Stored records
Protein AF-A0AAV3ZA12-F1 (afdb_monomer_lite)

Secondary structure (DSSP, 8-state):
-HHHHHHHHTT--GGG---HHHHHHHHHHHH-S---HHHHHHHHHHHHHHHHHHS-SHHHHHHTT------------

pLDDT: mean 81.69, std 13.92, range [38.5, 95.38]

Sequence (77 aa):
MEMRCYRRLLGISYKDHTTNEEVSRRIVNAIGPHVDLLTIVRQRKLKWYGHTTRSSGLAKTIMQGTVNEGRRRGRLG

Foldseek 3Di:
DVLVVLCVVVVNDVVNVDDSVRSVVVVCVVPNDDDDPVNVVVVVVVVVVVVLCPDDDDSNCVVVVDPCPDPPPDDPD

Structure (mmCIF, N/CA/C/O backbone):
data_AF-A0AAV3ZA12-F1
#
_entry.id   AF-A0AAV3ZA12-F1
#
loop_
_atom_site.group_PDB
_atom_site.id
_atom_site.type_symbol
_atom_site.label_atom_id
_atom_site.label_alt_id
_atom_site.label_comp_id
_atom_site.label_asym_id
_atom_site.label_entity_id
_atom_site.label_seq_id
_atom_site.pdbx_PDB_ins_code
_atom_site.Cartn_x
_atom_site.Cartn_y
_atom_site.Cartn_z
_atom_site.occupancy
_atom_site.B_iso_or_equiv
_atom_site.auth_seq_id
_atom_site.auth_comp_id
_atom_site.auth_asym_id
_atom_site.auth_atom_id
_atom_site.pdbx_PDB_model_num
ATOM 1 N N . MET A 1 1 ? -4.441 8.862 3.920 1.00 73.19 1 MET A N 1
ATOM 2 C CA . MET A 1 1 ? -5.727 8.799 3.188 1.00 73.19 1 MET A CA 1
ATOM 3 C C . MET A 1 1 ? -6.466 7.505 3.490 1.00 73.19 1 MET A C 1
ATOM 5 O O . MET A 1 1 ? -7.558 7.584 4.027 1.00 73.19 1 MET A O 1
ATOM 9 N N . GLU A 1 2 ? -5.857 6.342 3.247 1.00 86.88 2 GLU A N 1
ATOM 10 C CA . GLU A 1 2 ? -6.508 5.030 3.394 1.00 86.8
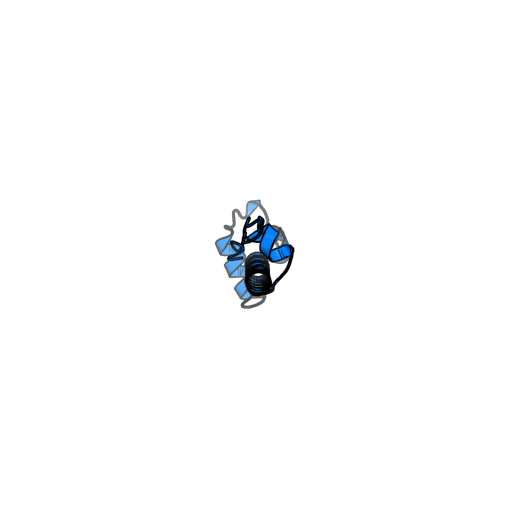8 2 GLU A CA 1
ATOM 11 C C . GLU A 1 2 ? -7.100 4.768 4.797 1.00 86.88 2 GLU A C 1
ATOM 13 O O . GLU A 1 2 ? -8.303 4.561 4.923 1.00 86.88 2 GLU A O 1
ATOM 18 N N . MET A 1 3 ? -6.319 4.955 5.871 1.00 88.81 3 MET A N 1
ATOM 19 C CA . MET A 1 3 ? -6.815 4.810 7.256 1.00 88.81 3 MET A CA 1
ATOM 20 C C . MET A 1 3 ? -8.002 5.722 7.598 1.00 88.81 3 MET A C 1
ATOM 22 O O . MET A 1 3 ? -8.870 5.360 8.389 1.00 88.81 3 MET A O 1
ATOM 26 N N . ARG A 1 4 ? -8.072 6.913 6.991 1.00 88.38 4 ARG A N 1
ATOM 27 C CA . ARG A 1 4 ? -9.197 7.837 7.191 1.00 88.38 4 ARG A CA 1
ATOM 28 C C . ARG A 1 4 ? -10.460 7.315 6.503 1.00 88.38 4 ARG A C 1
ATOM 30 O O . ARG A 1 4 ? -11.548 7.478 7.046 1.00 88.38 4 ARG A O 1
ATOM 37 N N . CYS A 1 5 ? -10.314 6.681 5.340 1.00 89.75 5 CYS A N 1
ATOM 38 C CA . CYS A 1 5 ? -11.412 6.015 4.644 1.00 89.75 5 CYS A CA 1
ATOM 39 C C . CYS A 1 5 ? -11.900 4.789 5.423 1.00 89.75 5 CYS A C 1
ATOM 41 O O . CYS A 1 5 ? -13.102 4.670 5.635 1.00 89.75 5 CYS A O 1
ATOM 43 N N . TYR A 1 6 ? -10.996 3.945 5.933 1.00 90.88 6 TYR A N 1
ATOM 44 C CA . TYR A 1 6 ? -11.375 2.783 6.745 1.00 90.88 6 TYR A CA 1
ATOM 45 C C . TYR A 1 6 ? -12.104 3.174 8.026 1.00 90.88 6 TYR A C 1
ATOM 47 O O . TYR A 1 6 ? -13.146 2.602 8.331 1.00 90.88 6 TYR A O 1
ATOM 55 N N . ARG A 1 7 ? -11.631 4.206 8.736 1.00 92.19 7 ARG A N 1
ATOM 56 C CA . ARG A 1 7 ? -12.337 4.725 9.916 1.00 92.19 7 ARG A CA 1
ATOM 57 C C . ARG A 1 7 ? -13.750 5.197 9.587 1.00 92.19 7 ARG A C 1
ATOM 59 O O . ARG A 1 7 ? -14.665 4.885 10.333 1.00 92.19 7 ARG A O 1
ATOM 66 N N . ARG A 1 8 ? -13.944 5.896 8.462 1.00 92.00 8 ARG A N 1
ATOM 67 C CA . ARG A 1 8 ? -15.285 6.313 8.016 1.00 92.00 8 ARG A CA 1
ATOM 68 C C . ARG A 1 8 ? -16.175 5.123 7.673 1.00 92.00 8 ARG A C 1
ATOM 70 O O . ARG A 1 8 ? -17.322 5.109 8.093 1.00 92.00 8 ARG A O 1
ATOM 77 N N . LEU A 1 9 ? -15.648 4.142 6.942 1.00 90.50 9 LEU A N 1
ATOM 78 C CA . LEU A 1 9 ? -16.403 2.957 6.535 1.00 90.50 9 LEU A CA 1
ATOM 79 C C . LEU A 1 9 ? -16.842 2.106 7.735 1.00 90.50 9 LEU A C 1
ATOM 81 O O . LEU A 1 9 ? -17.944 1.576 7.740 1.00 90.50 9 LEU A O 1
ATOM 85 N N . LEU A 1 10 ? -15.996 2.020 8.763 1.00 90.50 10 LEU A N 1
ATOM 86 C CA . LEU A 1 10 ? -16.274 1.298 10.006 1.00 90.50 10 LEU A CA 1
ATOM 87 C C . LEU A 1 10 ? -17.017 2.143 11.057 1.00 90.50 10 LEU A C 1
ATOM 89 O O . LEU A 1 10 ? -17.251 1.657 12.160 1.00 90.50 10 LEU A O 1
ATOM 93 N N . GLY A 1 11 ? -17.341 3.407 10.762 1.00 92.50 11 GLY A N 1
ATOM 94 C CA . GLY A 1 11 ? -18.008 4.310 11.706 1.00 92.50 11 GLY A CA 1
ATOM 95 C C . GLY A 1 11 ? -17.184 4.675 12.950 1.00 92.50 11 GLY A C 1
ATOM 96 O O . GLY A 1 11 ? -17.758 5.066 13.959 1.00 92.50 11 GLY A O 1
ATOM 97 N N . ILE A 1 12 ? -15.853 4.557 12.900 1.00 91.50 12 ILE A N 1
ATOM 98 C CA . ILE A 1 12 ? -14.962 4.807 14.043 1.00 91.50 12 ILE A CA 1
ATOM 99 C C . ILE A 1 12 ? -14.775 6.313 14.236 1.00 91.50 12 ILE A C 1
ATOM 101 O O . ILE A 1 12 ? -14.225 7.012 13.375 1.00 91.50 12 ILE A O 1
ATOM 105 N N . SER A 1 13 ? -15.180 6.798 15.405 1.00 88.25 13 SER A N 1
ATOM 106 C CA . SER A 1 13 ? -14.974 8.165 15.859 1.00 88.25 13 SER A CA 1
ATOM 107 C C . SER A 1 13 ? -13.554 8.363 16.387 1.00 88.25 13 SER A C 1
ATOM 109 O O . SER A 1 13 ? -12.868 7.439 16.821 1.00 88.25 13 SER A O 1
ATOM 111 N N . TYR A 1 14 ? -13.094 9.613 16.397 1.00 80.38 14 TYR A N 1
ATOM 112 C CA . TYR A 1 14 ? -11.808 9.959 17.007 1.00 80.38 14 TYR A CA 1
ATOM 113 C C . TYR A 1 14 ? -11.801 9.712 18.526 1.00 80.38 14 TYR A C 1
ATOM 115 O O . TYR A 1 14 ? -10.759 9.411 19.099 1.00 80.38 14 TYR A O 1
ATOM 123 N N . LYS A 1 15 ? -12.980 9.784 19.161 1.00 86.50 15 LYS A N 1
ATOM 124 C CA . LYS A 1 15 ? -13.175 9.534 20.597 1.00 86.50 15 LYS A CA 1
ATOM 125 C C . LYS A 1 15 ? -13.006 8.067 20.989 1.00 86.50 15 LYS A C 1
ATOM 127 O O . LYS A 1 15 ? -12.770 7.786 22.155 1.00 86.50 15 LYS A O 1
ATOM 132 N N . ASP A 1 16 ?
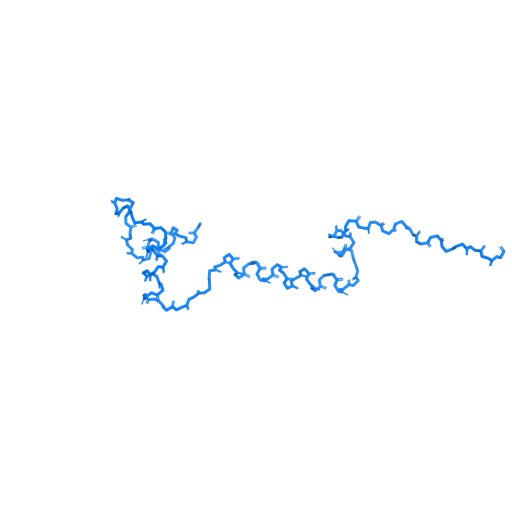 -13.086 7.148 20.029 1.00 83.19 16 ASP A N 1
ATOM 133 C CA . ASP A 1 16 ? -12.963 5.714 20.300 1.00 83.19 16 ASP A CA 1
ATOM 134 C C . ASP A 1 16 ? -11.512 5.296 20.585 1.00 83.19 16 ASP A C 1
ATOM 136 O O . ASP A 1 16 ? -11.263 4.123 20.857 1.00 83.19 16 ASP A O 1
ATOM 140 N N . HIS A 1 17 ? -10.542 6.221 20.458 1.00 87.25 17 HIS A N 1
ATOM 141 C CA . HIS A 1 17 ? -9.102 6.002 20.674 1.00 87.25 17 HIS A CA 1
ATOM 142 C C . HIS A 1 17 ? -8.573 4.699 20.048 1.00 87.25 17 HIS A C 1
ATOM 144 O O . HIS A 1 17 ? -7.621 4.085 20.524 1.00 87.25 17 HIS A O 1
ATOM 150 N N . THR A 1 18 ? -9.194 4.268 18.949 1.00 89.62 18 THR A N 1
ATOM 151 C CA . THR A 1 18 ? -8.882 2.991 18.313 1.00 89.62 18 THR A CA 1
ATOM 152 C C . THR A 1 18 ? -7.545 3.098 17.593 1.00 89.62 18 THR A C 1
ATOM 154 O O . THR A 1 18 ? -7.324 4.060 16.850 1.00 89.62 18 THR A O 1
ATOM 157 N N . THR A 1 19 ? -6.659 2.123 17.790 1.00 92.12 19 THR A N 1
ATOM 158 C CA . THR A 1 19 ? -5.354 2.068 17.118 1.00 92.12 19 THR A CA 1
ATOM 159 C C . THR A 1 19 ? -5.508 1.730 15.636 1.00 92.12 19 THR A C 1
ATOM 161 O O . THR A 1 19 ? -6.534 1.203 15.202 1.00 92.12 19 THR A O 1
ATOM 164 N N . ASN A 1 20 ? -4.498 2.044 14.824 1.00 88.12 20 ASN A N 1
ATOM 165 C CA . ASN A 1 20 ? -4.557 1.757 13.388 1.00 88.12 20 ASN A CA 1
ATOM 166 C C . ASN A 1 20 ? -4.507 0.249 13.105 1.00 88.12 20 ASN A C 1
ATOM 168 O O . ASN A 1 20 ? -5.130 -0.212 12.151 1.00 88.12 20 
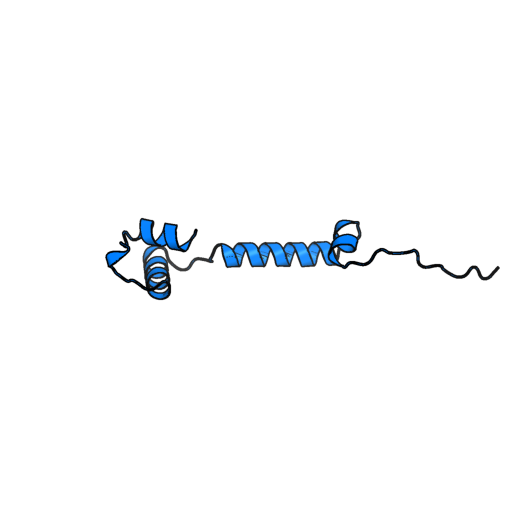ASN A O 1
ATOM 172 N N . GLU A 1 21 ? -3.826 -0.516 13.956 1.00 89.62 21 GLU A N 1
ATOM 173 C CA . GLU A 1 21 ? -3.788 -1.976 13.908 1.00 89.62 21 GLU A CA 1
ATOM 174 C C . GLU A 1 21 ? -5.190 -2.562 14.102 1.00 89.62 21 GLU A C 1
ATOM 176 O O . GLU A 1 21 ? -5.607 -3.437 13.346 1.00 89.62 21 GLU A O 1
ATOM 181 N N . GLU A 1 22 ? -5.958 -2.032 15.057 1.00 91.12 22 GLU A N 1
ATOM 182 C CA . GLU A 1 22 ? -7.323 -2.494 15.311 1.00 91.12 22 GLU A CA 1
ATOM 183 C C . GLU A 1 22 ? -8.279 -2.116 14.171 1.00 91.12 22 GLU A C 1
ATOM 185 O O . GLU A 1 22 ? -9.109 -2.931 13.764 1.00 91.12 22 GLU A O 1
ATOM 190 N N . VAL A 1 23 ? -8.133 -0.919 13.589 1.00 90.88 23 VAL A N 1
ATOM 191 C CA . VAL A 1 23 ? -8.876 -0.537 12.373 1.00 90.88 23 VAL A CA 1
ATOM 192 C C . VAL A 1 23 ? -8.564 -1.502 11.224 1.00 90.88 23 VAL A C 1
ATOM 194 O O . VAL A 1 23 ? -9.486 -1.950 10.543 1.00 90.88 23 VAL A O 1
ATOM 197 N N . SER A 1 24 ? -7.289 -1.863 11.046 1.00 89.75 24 SER A N 1
ATOM 198 C CA . SER A 1 24 ? -6.843 -2.826 10.031 1.00 89.75 24 SER A CA 1
ATOM 199 C C . SER A 1 24 ? -7.454 -4.217 10.252 1.00 89.75 24 SER A C 1
ATOM 201 O O . SER A 1 24 ? -7.985 -4.840 9.333 1.00 89.75 24 SER A O 1
ATOM 203 N N . ARG A 1 25 ? -7.480 -4.691 11.500 1.00 90.56 25 ARG A N 1
ATOM 204 C CA . ARG A 1 25 ? -8.092 -5.979 11.848 1.00 90.56 25 ARG A CA 1
ATOM 205 C C . ARG A 1 25 ? -9.591 -5.999 11.543 1.00 90.56 25 ARG A C 1
ATOM 207 O O . ARG A 1 25 ? -10.090 -6.951 10.947 1.00 90.56 25 ARG A O 1
ATOM 214 N N . ARG A 1 26 ? -10.313 -4.937 11.910 1.00 92.00 26 ARG A N 1
ATOM 215 C CA . ARG A 1 26 ? -11.760 -4.828 11.664 1.00 92.00 26 ARG A CA 1
ATOM 216 C C . ARG A 1 26 ? -12.097 -4.779 10.181 1.00 92.00 26 ARG A C 1
ATOM 218 O O . ARG A 1 26 ? -13.052 -5.430 9.771 1.00 92.00 26 ARG A O 1
ATOM 225 N N . ILE A 1 27 ? -11.321 -4.051 9.376 1.00 91.50 27 ILE A N 1
ATOM 226 C CA . ILE A 1 27 ? -11.576 -3.980 7.933 1.00 91.50 27 ILE A CA 1
ATOM 227 C C . ILE A 1 27 ? -11.318 -5.331 7.249 1.00 91.50 27 ILE A C 1
ATOM 229 O O . ILE A 1 27 ? -12.109 -5.737 6.401 1.00 91.50 27 ILE A O 1
ATOM 233 N N . VAL A 1 28 ? -10.281 -6.067 7.673 1.00 91.50 28 VAL A N 1
ATOM 234 C CA . VAL A 1 28 ? -10.009 -7.427 7.180 1.00 91.50 28 VAL A CA 1
ATOM 235 C C . VAL A 1 28 ? -11.143 -8.380 7.553 1.00 91.50 28 VAL A C 1
ATOM 237 O O . VAL A 1 28 ? -11.565 -9.172 6.720 1.00 91.50 28 VAL A O 1
ATOM 240 N N . ASN A 1 29 ? -11.695 -8.272 8.762 1.00 91.00 29 ASN A N 1
ATOM 241 C CA . ASN A 1 29 ? -12.845 -9.086 9.160 1.00 91.00 29 ASN A CA 1
ATOM 242 C C . ASN A 1 29 ? -14.128 -8.724 8.392 1.00 91.00 29 ASN A C 1
ATOM 244 O O . ASN A 1 29 ? -14.951 -9.598 8.145 1.00 91.00 29 ASN A O 1
ATOM 248 N N . ALA A 1 30 ? -14.314 -7.452 8.027 1.00 89.88 30 ALA A N 1
ATOM 249 C CA . ALA A 1 30 ? -15.535 -6.977 7.377 1.00 89.88 30 ALA A CA 1
ATOM 250 C C . ALA A 1 30 ? -15.582 -7.249 5.863 1.00 89.88 30 ALA A C 1
ATOM 252 O O . ALA A 1 30 ? -16.650 -7.529 5.328 1.00 89.88 30 ALA A O 1
ATOM 253 N N . ILE A 1 31 ? -14.447 -7.133 5.166 1.00 89.12 31 ILE A N 1
ATOM 254 C CA . ILE A 1 31 ? -14.381 -7.181 3.688 1.00 89.12 31 ILE A CA 1
ATOM 255 C C . ILE A 1 31 ? -13.505 -8.348 3.203 1.00 89.12 31 ILE A C 1
ATOM 257 O O . ILE A 1 31 ? -13.485 -8.679 2.019 1.00 89.12 31 ILE A O 1
ATOM 261 N N . GLY A 1 32 ? -12.803 -9.011 4.120 1.00 88.00 32 GLY A N 1
ATOM 262 C CA . GLY A 1 32 ? -11.841 -10.057 3.814 1.00 88.00 32 GLY A CA 1
ATOM 263 C C . GLY A 1 32 ? -10.423 -9.523 3.572 1.00 88.00 32 GLY A C 1
ATOM 264 O O . GLY A 1 32 ? -10.139 -8.326 3.723 1.00 88.00 32 GLY A O 1
ATOM 265 N N . PRO A 1 33 ? -9.491 -10.422 3.209 1.00 87.06 33 PRO A N 1
ATOM 266 C CA . PRO A 1 33 ? -8.112 -10.061 2.912 1.00 87.06 33 PRO A CA 1
ATOM 267 C C . PRO A 1 33 ? -8.050 -9.080 1.738 1.00 87.06 33 PRO A C 1
ATOM 269 O O . PRO A 1 33 ? -8.574 -9.351 0.660 1.00 87.06 33 PRO A O 1
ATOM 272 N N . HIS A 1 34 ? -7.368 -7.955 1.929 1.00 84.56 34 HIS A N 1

*What to do:* Above are the records; copy exactly the lines from the line with "ATOM 226 C CA" through the line with "ATOM 241 C CA", both included.

*Exercise answer:*
ATOM 226 C CA . ILE A 1 27 ? -11.576 -3.980 7.933 1.00 91.50 27 ILE A CA 1
ATOM 227 C C . ILE A 1 27 ? -11.318 -5.331 7.249 1.00 91.50 27 ILE A C 1
ATOM 229 O O . ILE A 1 27 ? -12.109 -5.737 6.401 1.00 91.50 27 ILE A O 1
ATOM 233 N N . VAL A 1 28 ? -10.281 -6.067 7.673 1.00 91.50 28 VAL A N 1
ATOM 234 C CA . VAL A 1 28 ? -10.009 -7.427 7.180 1.00 91.50 28 VAL A CA 1
ATOM 235 C C . VAL A 1 28 ? -11.143 -8.380 7.553 1.00 91.50 28 VAL A C 1
ATOM 237 O O . VAL A 1 28 ? -11.565 -9.172 6.720 1.00 91.50 28 VAL A O 1
ATOM 240 N N . ASN A 1 29 ? -11.695 -8.272 8.762 1.00 91.00 29 ASN A N 1
ATOM 241 C CA . ASN A 1 29 ? -12.845 -9.086 9.160 1.00 91.00 29 ASN A CA 1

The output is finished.